Entries taken from a collection:
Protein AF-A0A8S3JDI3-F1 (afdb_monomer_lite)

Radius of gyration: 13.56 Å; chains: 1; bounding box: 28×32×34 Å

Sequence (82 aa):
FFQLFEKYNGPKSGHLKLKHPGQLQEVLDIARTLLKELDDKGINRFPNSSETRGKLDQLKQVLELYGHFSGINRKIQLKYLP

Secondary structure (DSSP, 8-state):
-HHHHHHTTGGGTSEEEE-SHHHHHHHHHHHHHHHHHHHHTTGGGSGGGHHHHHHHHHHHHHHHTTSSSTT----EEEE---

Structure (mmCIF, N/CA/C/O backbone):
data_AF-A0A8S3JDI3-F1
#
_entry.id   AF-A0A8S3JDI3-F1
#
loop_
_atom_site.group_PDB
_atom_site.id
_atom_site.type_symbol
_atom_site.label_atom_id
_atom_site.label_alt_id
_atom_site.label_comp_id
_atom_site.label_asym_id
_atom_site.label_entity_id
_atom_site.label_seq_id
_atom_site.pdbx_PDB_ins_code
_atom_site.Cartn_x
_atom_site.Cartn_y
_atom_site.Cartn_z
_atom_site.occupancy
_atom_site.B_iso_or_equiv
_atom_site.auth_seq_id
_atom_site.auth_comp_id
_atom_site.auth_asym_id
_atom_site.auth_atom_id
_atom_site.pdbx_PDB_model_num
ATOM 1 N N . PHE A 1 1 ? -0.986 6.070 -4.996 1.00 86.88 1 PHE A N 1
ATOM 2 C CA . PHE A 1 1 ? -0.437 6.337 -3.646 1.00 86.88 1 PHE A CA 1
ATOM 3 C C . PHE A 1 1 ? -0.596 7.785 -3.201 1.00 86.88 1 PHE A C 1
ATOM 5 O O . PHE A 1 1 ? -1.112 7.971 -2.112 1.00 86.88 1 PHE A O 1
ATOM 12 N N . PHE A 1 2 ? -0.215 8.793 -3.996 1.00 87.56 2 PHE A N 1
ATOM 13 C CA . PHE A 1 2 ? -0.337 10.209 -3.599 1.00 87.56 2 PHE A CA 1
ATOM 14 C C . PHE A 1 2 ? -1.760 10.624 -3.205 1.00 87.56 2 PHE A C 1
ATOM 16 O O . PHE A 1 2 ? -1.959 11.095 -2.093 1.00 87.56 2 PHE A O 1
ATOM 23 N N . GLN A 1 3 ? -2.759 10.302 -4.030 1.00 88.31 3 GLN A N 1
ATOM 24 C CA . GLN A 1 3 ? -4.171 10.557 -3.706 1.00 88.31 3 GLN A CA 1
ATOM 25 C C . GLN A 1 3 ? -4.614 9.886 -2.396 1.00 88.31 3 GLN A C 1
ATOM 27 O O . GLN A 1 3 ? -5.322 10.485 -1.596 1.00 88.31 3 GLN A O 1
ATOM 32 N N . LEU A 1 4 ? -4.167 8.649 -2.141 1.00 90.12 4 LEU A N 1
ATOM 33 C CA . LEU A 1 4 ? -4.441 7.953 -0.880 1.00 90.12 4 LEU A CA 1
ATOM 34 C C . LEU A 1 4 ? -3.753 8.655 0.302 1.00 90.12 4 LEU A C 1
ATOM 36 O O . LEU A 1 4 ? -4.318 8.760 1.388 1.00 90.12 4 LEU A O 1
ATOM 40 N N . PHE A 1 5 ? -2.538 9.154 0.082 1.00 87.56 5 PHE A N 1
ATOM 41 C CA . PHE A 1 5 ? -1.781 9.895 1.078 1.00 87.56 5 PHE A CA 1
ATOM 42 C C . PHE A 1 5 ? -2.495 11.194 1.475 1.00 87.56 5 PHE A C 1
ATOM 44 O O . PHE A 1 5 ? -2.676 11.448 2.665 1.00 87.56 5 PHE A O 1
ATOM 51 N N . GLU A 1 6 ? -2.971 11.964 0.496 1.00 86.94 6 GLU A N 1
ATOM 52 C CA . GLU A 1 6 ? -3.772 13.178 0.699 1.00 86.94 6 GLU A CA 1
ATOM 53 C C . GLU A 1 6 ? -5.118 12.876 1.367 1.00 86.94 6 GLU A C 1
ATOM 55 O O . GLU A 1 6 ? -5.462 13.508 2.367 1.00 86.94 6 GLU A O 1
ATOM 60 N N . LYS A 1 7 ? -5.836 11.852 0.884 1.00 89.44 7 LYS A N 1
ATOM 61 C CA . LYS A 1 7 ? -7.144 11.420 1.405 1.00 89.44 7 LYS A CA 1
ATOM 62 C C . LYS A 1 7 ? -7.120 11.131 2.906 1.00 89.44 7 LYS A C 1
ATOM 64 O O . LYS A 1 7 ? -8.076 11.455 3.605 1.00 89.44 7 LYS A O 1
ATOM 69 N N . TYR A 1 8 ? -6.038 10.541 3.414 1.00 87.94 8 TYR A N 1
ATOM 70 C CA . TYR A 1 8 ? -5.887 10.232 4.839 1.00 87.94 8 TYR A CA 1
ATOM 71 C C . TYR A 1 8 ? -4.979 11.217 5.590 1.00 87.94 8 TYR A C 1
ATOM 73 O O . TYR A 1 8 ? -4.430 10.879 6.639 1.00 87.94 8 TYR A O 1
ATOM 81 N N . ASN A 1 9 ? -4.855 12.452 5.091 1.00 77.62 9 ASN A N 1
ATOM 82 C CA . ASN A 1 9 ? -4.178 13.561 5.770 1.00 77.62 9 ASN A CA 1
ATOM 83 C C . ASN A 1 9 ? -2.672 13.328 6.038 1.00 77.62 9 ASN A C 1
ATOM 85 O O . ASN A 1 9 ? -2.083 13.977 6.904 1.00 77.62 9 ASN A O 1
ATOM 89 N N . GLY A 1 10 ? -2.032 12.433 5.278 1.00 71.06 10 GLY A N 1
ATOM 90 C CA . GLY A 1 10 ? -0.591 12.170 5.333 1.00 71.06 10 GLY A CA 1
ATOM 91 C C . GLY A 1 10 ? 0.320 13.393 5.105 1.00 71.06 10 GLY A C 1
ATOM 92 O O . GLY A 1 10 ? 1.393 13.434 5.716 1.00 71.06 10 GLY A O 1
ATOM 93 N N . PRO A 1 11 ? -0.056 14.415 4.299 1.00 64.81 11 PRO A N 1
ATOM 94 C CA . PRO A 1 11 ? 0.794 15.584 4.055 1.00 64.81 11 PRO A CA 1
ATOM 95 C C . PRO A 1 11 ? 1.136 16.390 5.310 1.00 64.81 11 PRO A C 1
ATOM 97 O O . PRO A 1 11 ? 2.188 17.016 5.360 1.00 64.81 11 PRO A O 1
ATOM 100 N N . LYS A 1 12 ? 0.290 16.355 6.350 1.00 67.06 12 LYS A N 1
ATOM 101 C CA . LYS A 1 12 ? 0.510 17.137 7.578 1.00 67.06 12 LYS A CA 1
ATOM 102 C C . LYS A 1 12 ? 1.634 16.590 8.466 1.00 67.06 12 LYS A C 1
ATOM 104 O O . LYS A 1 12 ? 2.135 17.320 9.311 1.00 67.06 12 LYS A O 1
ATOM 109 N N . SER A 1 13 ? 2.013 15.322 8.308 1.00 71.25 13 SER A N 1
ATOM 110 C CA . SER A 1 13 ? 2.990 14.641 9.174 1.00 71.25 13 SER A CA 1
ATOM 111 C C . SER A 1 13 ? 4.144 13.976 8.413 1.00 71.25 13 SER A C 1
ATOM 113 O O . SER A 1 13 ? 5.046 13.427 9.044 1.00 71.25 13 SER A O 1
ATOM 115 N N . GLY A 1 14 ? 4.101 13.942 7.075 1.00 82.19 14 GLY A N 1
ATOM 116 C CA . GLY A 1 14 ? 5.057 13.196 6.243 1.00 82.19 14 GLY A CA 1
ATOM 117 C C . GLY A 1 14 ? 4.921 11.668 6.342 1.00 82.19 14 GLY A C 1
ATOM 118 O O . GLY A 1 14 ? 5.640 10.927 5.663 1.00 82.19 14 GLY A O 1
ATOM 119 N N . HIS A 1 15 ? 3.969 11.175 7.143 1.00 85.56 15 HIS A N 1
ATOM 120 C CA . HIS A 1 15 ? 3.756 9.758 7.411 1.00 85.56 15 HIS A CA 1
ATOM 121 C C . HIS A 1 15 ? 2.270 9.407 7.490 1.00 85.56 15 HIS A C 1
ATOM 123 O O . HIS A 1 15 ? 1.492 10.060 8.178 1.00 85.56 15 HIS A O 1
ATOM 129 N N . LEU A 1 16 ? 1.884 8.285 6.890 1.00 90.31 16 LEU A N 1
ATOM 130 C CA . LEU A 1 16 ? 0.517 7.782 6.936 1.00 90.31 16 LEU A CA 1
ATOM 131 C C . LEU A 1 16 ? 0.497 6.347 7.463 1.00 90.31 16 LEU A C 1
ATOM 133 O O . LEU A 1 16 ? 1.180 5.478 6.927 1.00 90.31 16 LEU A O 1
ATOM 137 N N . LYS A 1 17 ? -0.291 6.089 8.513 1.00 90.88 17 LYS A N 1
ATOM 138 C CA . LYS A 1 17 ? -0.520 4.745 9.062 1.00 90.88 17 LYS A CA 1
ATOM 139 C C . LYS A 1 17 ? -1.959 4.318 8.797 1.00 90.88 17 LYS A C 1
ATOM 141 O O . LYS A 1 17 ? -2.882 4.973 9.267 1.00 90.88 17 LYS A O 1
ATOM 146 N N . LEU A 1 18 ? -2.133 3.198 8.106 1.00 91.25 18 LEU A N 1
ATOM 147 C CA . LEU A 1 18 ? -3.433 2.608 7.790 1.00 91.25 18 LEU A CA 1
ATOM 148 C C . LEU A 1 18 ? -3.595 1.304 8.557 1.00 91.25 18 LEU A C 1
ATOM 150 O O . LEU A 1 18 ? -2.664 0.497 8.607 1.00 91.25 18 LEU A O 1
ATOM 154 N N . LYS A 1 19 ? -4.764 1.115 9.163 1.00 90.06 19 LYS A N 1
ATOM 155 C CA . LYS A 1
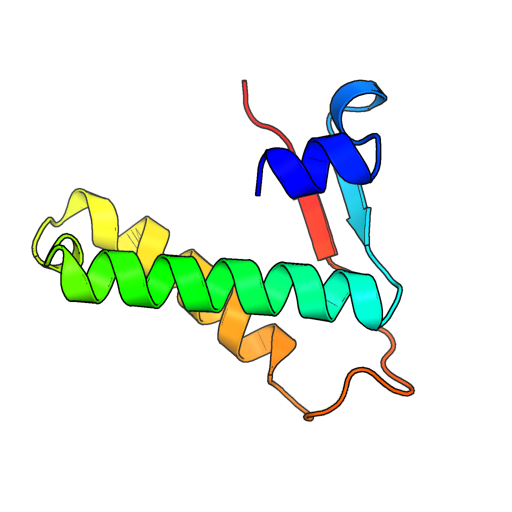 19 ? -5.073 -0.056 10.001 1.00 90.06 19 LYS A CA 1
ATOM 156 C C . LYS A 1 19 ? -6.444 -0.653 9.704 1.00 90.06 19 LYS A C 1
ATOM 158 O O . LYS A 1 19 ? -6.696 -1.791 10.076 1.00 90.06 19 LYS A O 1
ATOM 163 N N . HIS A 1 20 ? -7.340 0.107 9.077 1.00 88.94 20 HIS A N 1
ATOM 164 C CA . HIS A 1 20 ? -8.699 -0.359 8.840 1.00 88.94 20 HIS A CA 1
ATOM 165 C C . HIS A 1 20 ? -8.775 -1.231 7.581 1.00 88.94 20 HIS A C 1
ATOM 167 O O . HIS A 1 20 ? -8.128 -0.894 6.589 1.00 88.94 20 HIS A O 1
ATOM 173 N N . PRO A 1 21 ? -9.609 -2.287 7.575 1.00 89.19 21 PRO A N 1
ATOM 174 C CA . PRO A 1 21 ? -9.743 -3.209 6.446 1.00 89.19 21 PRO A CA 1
--
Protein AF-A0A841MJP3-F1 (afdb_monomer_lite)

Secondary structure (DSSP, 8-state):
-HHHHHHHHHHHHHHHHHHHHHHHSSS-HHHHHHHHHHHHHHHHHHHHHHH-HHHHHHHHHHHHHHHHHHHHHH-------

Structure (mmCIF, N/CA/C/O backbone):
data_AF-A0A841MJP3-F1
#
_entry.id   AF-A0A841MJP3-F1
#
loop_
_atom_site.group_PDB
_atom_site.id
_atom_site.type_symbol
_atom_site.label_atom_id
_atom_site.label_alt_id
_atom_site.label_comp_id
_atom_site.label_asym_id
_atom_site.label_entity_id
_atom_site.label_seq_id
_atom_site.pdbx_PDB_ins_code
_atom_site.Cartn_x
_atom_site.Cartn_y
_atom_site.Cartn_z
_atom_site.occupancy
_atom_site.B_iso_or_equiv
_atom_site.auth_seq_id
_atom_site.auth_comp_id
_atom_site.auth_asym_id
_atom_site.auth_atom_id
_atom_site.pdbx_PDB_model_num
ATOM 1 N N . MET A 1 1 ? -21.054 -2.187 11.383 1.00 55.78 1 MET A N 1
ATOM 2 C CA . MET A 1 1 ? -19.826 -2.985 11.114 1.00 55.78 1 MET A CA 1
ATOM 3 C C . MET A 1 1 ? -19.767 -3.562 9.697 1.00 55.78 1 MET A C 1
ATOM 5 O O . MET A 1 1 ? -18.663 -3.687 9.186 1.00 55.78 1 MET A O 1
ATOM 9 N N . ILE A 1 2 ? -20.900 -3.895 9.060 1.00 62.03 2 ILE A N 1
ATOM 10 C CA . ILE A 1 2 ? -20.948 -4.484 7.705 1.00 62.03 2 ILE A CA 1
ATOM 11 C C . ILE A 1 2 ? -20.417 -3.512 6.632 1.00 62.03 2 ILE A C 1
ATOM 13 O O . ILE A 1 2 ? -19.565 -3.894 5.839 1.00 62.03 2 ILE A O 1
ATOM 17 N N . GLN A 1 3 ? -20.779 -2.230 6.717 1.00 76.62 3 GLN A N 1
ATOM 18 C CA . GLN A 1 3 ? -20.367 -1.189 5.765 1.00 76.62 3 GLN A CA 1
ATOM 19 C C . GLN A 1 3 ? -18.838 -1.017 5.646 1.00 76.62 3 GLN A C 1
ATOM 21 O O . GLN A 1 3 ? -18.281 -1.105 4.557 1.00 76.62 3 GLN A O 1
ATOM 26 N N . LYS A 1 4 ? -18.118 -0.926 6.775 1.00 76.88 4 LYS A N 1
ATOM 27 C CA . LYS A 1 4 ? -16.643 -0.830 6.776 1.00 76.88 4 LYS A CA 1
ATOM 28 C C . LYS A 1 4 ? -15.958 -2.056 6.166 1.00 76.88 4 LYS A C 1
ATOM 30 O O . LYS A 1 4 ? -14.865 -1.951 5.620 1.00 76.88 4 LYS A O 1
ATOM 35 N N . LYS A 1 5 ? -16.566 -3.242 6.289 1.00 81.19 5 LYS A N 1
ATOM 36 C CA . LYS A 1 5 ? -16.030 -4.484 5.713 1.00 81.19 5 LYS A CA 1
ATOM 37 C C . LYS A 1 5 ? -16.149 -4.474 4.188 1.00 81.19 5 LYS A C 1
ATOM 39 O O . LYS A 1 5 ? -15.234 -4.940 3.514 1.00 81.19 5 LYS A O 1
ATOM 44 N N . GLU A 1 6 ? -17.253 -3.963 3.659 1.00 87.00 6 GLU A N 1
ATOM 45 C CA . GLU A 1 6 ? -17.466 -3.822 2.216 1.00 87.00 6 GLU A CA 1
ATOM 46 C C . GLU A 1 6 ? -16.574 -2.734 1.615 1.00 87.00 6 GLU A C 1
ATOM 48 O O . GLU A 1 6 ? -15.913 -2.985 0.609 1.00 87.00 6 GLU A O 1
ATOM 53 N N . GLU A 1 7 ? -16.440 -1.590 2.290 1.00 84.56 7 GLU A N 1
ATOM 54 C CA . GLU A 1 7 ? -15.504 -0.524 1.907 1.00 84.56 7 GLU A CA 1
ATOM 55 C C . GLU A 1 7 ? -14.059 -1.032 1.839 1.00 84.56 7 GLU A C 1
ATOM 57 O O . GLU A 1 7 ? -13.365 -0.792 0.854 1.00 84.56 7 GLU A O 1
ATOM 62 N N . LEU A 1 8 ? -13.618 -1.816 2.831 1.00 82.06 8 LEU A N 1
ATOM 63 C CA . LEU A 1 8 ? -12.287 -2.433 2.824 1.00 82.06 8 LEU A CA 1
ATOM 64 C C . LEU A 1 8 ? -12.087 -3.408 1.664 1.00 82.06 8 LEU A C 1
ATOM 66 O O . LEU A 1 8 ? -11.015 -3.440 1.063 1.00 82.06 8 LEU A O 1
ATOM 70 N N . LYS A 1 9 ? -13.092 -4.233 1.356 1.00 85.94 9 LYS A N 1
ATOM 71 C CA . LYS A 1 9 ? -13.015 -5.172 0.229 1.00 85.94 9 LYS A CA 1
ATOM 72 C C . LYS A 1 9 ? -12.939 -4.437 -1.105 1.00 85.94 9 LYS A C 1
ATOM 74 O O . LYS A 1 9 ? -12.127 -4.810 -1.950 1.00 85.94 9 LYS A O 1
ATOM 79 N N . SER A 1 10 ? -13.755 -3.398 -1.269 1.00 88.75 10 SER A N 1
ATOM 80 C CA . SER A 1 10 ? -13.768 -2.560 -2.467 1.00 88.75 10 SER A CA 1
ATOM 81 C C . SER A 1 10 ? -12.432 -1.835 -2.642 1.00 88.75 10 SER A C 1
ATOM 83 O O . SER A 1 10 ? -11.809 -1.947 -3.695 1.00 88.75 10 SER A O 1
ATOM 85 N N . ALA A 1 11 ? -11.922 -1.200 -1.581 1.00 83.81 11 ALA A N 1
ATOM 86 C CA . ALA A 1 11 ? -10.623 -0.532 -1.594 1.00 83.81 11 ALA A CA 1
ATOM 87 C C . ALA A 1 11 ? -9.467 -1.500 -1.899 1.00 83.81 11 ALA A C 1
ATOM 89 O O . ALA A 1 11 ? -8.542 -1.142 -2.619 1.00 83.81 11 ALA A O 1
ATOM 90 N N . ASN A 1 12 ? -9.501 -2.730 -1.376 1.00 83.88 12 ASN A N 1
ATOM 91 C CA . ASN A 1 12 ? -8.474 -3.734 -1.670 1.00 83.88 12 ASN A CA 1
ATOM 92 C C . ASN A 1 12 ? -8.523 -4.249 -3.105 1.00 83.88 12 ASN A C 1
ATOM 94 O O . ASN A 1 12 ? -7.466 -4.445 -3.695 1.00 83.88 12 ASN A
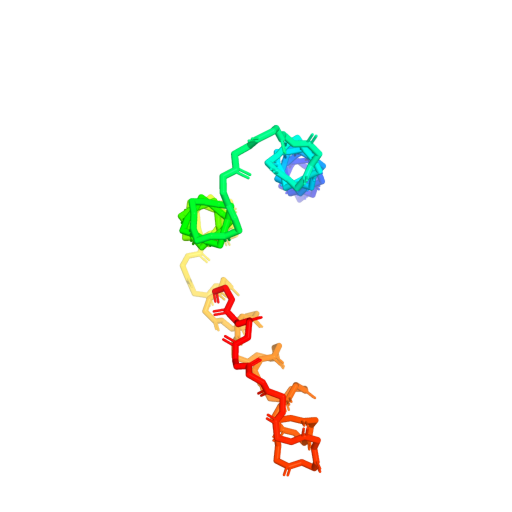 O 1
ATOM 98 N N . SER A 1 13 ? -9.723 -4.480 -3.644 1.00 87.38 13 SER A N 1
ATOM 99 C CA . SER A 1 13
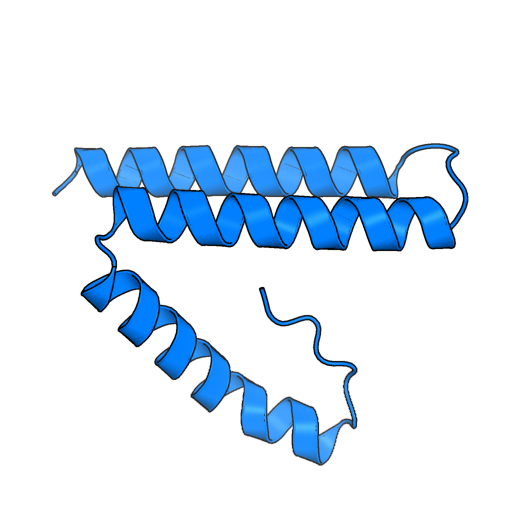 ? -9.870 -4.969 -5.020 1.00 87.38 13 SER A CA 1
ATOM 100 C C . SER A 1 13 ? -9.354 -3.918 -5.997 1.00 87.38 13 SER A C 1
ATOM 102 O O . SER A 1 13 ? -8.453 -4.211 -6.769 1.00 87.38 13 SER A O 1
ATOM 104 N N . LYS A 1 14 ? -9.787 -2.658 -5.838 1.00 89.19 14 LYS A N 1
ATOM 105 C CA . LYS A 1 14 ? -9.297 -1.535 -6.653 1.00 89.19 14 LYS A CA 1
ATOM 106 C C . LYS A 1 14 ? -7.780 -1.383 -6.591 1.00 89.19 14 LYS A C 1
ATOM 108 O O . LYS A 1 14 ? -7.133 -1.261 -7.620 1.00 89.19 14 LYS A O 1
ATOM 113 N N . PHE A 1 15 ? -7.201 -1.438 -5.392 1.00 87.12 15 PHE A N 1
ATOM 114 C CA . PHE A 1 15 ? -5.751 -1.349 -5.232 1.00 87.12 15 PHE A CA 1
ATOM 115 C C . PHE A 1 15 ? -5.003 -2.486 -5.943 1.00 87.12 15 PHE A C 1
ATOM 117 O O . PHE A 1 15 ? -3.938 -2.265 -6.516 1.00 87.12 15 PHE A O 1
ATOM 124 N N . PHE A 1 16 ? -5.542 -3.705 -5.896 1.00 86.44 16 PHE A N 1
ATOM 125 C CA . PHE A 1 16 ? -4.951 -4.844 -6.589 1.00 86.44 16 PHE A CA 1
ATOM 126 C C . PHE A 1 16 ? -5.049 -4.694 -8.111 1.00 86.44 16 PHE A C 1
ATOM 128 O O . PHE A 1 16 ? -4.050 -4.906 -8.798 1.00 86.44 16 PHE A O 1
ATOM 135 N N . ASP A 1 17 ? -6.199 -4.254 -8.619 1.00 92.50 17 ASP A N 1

** Required work **
Your answer must be the lines above from the one containing "ATOM 53 N N" to the one containing "ATOM 64 C C", both included, restated word for word.

** Problem solution **
ATOM 53 N N . GLU A 1 7 ? -16.440 -1.590 2.290 1.00 84.56 7 GLU A N 1
ATOM 54 C CA . GLU A 1 7 ? -15.504 -0.524 1.907 1.00 84.56 7 GLU A CA 1
ATOM 55 C C . GLU A 1 7 ? -14.059 -1.032 1.839 1.00 84.56 7 GLU A C 1
ATOM 57 O O . GLU A 1 7 ? -13.365 -0.792 0.854 1.00 84.56 7 GLU A O 1
ATOM 62 N N . LEU A 1 8 ? -13.618 -1.816 2.831 1.00 82.06 8 LEU A N 1
ATOM 63 C CA . LEU A 1 8 ? -12.287 -2.433 2.824 1.00 82.06 8 LEU A CA 1
ATOM 64 C C . LEU A 1 8 ? -12.087 -3.408 1.664 1.00 82.06 8 LEU A C 1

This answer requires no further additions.